Gleichzeitig erleben wir ein System, das beim Nein-Sagen überfordert ist: Tausende abgelehnte Asylbewerber, die aus rechtlichen, politischen oder praktischen Gründen dennoch bleiben - das ist teuer, zermürbend, integrationshemmend.
Und dann ist da das Thema Kriminalität - lange ein Tabu, jetzt offen diskutiert. Ja, die allermeisten Zuwanderer verhalten sich gesetzeskonform. Doch statistisch belegt ist: Der Anteil nicht deutscher Tatverdächtiger an bestimmten Delikten ist überproportional hoch. Vor allem bei Gewalt-, Messer- und Sexualdelikten zeigen Kriminalitätsstatistiken seit Jahren eine auffällige Entwicklung. Das Problem ist nicht die Herkunft, sondern eine Mischung aus fehlender Integration, keinem Gemeinsinn, Perspektivlosigkeit, mangelnder Rechtsdurchsetzung und überforderten Behörden. Sicherheit ist kein Thema des rechten Randes - sondern ein legitimes Anliegen jeder offenen Gesellschaft. Wer den Zusammenhang zwischen gescheiterter Integration und wachsender Verunsicherung ignoriert, überlässt das Feld denen, die daraus völlig zu Recht politisches Kapital schlagen.
Der größte Fehler am Satz "Wir schaffen das" war nicht, dass er falsch war. Sondern, dass er Bedingungen vorgaukelte, die nicht vorhanden waren: funktionierende Aufnahmestrukturen, ausreichend Personal, flexible Bürokratie, politische Einigkeit. Stattdessen traf ein massiver Zustrom auf überforderte Ämter, zerstrittene Landesregierungen und eine Bevölkerung, die zwischen Hilfsbereitschaft, Überforderung und Angst um die eigene Identität schwankte. Ein Jahrzehnt später kämpfen Kommunen noch immer um ausreichende Mittel und Planungssicherheit.
Natürlich war es richtig, in einer humanitären Ausnahmesituation zu helfen.

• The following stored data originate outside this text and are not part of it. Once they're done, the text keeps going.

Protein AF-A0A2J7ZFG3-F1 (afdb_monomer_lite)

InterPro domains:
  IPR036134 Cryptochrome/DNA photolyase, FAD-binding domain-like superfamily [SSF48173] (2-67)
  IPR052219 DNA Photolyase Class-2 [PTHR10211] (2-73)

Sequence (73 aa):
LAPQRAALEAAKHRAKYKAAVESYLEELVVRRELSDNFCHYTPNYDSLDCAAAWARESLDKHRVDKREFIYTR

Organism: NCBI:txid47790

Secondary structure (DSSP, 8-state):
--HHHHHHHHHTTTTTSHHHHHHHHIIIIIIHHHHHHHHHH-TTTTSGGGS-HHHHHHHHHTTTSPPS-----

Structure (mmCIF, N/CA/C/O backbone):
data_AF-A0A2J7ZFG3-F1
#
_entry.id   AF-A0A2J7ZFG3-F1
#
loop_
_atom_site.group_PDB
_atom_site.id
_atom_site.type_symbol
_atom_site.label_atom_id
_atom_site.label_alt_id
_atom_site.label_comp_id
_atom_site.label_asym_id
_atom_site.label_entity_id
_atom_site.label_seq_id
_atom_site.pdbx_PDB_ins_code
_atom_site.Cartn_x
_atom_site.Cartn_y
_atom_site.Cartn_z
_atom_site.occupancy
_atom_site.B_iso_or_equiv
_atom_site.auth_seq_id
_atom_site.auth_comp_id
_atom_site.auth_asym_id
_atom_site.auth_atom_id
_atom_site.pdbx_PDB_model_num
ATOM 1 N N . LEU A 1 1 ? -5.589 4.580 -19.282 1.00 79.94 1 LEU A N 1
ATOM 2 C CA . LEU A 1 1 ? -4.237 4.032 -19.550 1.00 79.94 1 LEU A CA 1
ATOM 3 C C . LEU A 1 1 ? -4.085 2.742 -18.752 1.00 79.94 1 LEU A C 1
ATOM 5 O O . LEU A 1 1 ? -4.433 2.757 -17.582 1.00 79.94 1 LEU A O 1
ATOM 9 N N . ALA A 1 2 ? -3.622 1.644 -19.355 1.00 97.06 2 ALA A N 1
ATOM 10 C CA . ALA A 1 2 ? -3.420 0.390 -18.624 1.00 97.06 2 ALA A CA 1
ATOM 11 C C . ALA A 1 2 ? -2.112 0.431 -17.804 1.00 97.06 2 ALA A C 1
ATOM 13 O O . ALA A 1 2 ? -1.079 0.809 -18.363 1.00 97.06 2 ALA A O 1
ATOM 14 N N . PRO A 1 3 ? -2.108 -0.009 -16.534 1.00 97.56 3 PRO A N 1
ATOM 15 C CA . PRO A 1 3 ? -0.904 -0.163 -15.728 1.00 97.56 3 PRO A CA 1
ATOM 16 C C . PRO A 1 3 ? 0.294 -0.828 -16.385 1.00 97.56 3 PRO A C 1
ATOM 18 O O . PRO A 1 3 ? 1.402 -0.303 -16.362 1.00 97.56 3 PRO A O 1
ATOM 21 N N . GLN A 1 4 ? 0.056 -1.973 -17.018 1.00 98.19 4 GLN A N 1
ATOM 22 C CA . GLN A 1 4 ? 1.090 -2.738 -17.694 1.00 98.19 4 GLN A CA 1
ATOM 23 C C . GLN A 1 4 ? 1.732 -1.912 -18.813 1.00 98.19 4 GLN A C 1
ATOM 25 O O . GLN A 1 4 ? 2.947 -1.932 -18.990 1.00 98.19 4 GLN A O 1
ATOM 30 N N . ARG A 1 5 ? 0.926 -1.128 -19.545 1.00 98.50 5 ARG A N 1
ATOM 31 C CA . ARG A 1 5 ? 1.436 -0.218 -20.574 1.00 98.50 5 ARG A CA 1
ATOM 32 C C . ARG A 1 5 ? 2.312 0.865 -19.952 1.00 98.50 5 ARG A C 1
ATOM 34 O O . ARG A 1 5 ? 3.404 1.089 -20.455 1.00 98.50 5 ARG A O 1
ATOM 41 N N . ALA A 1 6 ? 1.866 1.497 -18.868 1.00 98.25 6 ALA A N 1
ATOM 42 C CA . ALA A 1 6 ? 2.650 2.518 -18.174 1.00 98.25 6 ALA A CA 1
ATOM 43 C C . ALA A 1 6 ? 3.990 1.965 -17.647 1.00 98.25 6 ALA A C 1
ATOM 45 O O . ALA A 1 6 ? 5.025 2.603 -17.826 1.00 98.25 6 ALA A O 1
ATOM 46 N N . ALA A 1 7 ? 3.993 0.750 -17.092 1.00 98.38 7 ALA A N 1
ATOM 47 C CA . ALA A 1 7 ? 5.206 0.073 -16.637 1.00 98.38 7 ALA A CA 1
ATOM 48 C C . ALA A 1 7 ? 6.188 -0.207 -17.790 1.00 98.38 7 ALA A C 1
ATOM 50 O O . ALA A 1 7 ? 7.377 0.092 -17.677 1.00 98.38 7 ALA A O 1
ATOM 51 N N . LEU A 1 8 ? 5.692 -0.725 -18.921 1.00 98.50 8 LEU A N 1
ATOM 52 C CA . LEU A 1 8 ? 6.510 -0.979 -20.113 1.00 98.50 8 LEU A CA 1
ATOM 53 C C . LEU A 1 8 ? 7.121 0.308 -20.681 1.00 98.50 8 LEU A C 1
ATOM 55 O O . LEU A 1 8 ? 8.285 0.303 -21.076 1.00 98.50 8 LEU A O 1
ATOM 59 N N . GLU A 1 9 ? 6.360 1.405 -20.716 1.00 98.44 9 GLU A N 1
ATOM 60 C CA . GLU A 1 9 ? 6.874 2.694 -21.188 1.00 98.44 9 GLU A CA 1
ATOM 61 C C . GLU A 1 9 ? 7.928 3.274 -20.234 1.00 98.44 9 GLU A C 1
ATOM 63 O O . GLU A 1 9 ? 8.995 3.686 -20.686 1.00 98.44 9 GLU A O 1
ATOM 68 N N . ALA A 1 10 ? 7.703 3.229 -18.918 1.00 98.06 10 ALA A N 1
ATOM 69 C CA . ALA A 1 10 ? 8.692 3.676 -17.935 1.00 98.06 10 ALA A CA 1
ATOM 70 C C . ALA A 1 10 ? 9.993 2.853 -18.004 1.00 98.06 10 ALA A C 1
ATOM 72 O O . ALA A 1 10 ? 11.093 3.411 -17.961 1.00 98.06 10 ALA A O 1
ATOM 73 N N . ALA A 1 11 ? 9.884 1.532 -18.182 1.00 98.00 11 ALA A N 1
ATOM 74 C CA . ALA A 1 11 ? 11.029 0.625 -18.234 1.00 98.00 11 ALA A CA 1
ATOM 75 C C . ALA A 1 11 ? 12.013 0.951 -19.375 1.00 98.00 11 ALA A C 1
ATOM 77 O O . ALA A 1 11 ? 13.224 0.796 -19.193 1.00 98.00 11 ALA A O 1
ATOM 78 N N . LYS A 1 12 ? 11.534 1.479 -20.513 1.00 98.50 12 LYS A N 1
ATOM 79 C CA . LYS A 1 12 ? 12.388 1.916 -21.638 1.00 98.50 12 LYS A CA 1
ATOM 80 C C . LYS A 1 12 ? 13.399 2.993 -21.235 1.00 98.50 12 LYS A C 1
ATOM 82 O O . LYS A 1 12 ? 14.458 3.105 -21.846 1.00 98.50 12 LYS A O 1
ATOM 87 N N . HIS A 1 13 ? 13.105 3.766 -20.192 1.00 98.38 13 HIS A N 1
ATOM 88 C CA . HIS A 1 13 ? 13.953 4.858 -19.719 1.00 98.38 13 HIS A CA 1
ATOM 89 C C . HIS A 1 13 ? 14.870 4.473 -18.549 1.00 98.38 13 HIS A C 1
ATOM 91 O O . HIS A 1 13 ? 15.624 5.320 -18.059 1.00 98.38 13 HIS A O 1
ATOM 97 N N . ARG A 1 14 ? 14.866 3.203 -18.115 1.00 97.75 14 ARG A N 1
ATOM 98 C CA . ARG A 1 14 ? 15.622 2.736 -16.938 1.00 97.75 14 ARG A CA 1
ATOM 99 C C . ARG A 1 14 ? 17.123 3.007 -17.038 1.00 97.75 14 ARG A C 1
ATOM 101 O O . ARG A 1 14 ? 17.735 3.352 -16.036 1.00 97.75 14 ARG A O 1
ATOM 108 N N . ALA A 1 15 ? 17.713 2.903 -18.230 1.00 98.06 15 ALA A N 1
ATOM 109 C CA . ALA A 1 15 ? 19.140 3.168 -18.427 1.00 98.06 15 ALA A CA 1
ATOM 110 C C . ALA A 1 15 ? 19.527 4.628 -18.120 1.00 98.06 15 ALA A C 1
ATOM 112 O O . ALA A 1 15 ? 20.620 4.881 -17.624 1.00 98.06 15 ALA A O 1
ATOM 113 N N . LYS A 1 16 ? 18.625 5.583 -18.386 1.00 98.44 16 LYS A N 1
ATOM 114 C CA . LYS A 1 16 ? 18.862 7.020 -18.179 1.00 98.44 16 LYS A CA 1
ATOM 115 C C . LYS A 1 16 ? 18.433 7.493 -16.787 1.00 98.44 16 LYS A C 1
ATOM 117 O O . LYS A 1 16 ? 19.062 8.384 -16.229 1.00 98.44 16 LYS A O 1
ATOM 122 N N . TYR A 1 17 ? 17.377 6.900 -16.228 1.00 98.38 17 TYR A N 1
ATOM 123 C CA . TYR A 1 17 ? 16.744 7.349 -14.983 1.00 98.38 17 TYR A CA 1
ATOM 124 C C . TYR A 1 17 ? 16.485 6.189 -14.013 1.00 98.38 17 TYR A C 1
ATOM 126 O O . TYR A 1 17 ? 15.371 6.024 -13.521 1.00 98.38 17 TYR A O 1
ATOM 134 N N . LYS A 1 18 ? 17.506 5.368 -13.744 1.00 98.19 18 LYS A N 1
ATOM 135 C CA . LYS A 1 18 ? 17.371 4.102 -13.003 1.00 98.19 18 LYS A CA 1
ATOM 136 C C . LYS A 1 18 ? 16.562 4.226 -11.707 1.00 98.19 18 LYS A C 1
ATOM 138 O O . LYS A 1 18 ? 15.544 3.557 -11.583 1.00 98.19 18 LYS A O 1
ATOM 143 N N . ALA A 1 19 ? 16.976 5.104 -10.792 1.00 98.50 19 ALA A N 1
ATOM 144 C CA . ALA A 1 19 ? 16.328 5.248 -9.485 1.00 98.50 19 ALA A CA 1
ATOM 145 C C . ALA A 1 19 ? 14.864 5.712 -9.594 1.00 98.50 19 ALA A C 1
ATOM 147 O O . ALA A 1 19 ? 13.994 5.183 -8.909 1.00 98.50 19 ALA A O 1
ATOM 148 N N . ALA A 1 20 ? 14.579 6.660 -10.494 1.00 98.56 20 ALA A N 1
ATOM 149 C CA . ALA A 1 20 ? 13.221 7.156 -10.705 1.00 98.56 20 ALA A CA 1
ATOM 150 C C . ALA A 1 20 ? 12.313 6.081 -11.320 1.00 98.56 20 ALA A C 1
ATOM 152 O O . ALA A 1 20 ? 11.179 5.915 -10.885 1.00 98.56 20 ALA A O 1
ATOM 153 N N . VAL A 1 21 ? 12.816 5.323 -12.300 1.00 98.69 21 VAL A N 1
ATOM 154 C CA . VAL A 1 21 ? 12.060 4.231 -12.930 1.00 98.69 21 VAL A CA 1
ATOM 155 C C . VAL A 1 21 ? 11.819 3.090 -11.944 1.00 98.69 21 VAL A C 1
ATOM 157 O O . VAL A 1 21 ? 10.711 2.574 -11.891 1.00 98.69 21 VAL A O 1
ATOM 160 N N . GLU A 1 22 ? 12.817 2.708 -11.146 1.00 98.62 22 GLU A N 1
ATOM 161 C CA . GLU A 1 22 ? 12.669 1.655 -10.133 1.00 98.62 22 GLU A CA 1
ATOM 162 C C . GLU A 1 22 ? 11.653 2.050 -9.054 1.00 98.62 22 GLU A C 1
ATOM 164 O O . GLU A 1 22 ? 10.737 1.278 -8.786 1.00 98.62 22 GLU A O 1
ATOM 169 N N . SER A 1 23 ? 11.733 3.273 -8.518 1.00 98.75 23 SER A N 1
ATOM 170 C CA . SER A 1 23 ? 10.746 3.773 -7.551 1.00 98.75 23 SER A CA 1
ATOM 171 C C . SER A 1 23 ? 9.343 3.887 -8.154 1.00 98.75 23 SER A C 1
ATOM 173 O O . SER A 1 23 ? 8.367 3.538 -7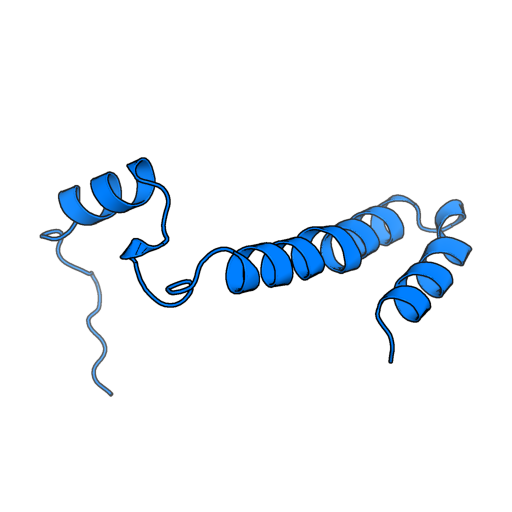.499 1.00 98.75 23 SER A O 1
ATOM 175 N N . TYR A 1 24 ? 9.223 4.328 -9.408 1.00 98.62 24 TYR A N 1
ATOM 176 C CA . TYR A 1 24 ? 7.928 4.396 -10.080 1.00 98.62 24 TYR A CA 1
ATOM 177 C C . TYR A 1 24 ? 7.306 3.009 -10.282 1.00 98.62 24 TYR A C 1
ATOM 179 O O . TYR A 1 24 ? 6.110 2.836 -10.058 1.00 98.62 24 TYR A O 1
ATOM 187 N N . LEU A 1 25 ? 8.099 2.019 -10.704 1.00 98.62 25 LEU A N 1
ATOM 188 C CA . LEU A 1 25 ? 7.619 0.650 -10.903 1.00 98.62 25 LEU A CA 1
ATOM 189 C C . LEU A 1 25 ? 7.244 -0.031 -9.582 1.00 98.62 25 LEU A C 1
ATOM 191 O O . LEU A 1 25 ? 6.274 -0.785 -9.568 1.00 98.62 25 LEU A O 1
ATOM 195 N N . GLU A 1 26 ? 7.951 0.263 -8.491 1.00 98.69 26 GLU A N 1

Aber helfen darf nicht einhergehen mit dem Verdrängen der Wirklichkeit. Es fehlt bis heute an einem realistischen Integrationsmanagement, das Migration steuert, Rückführung durchsetzt und Erwartungen klar benennt - bei denen, die kommen, wie bei denen, die aufnehmen.
"Wir schaffen das" - das war kein fester Plan, sondern eine vage Hoffnung. Eine politische Zumutung an eine Gesellschaft, die es am Ende wie immer selbst richten und bezahlen muss. Weniger Pathos, mehr Pragmatismus ist jetzt der Weg.
Zehn Jahre nach Merkels Satz ist eine Einschränkung notwendig: "Wir schaffen das - wenn wir die Realität ernst nehmen."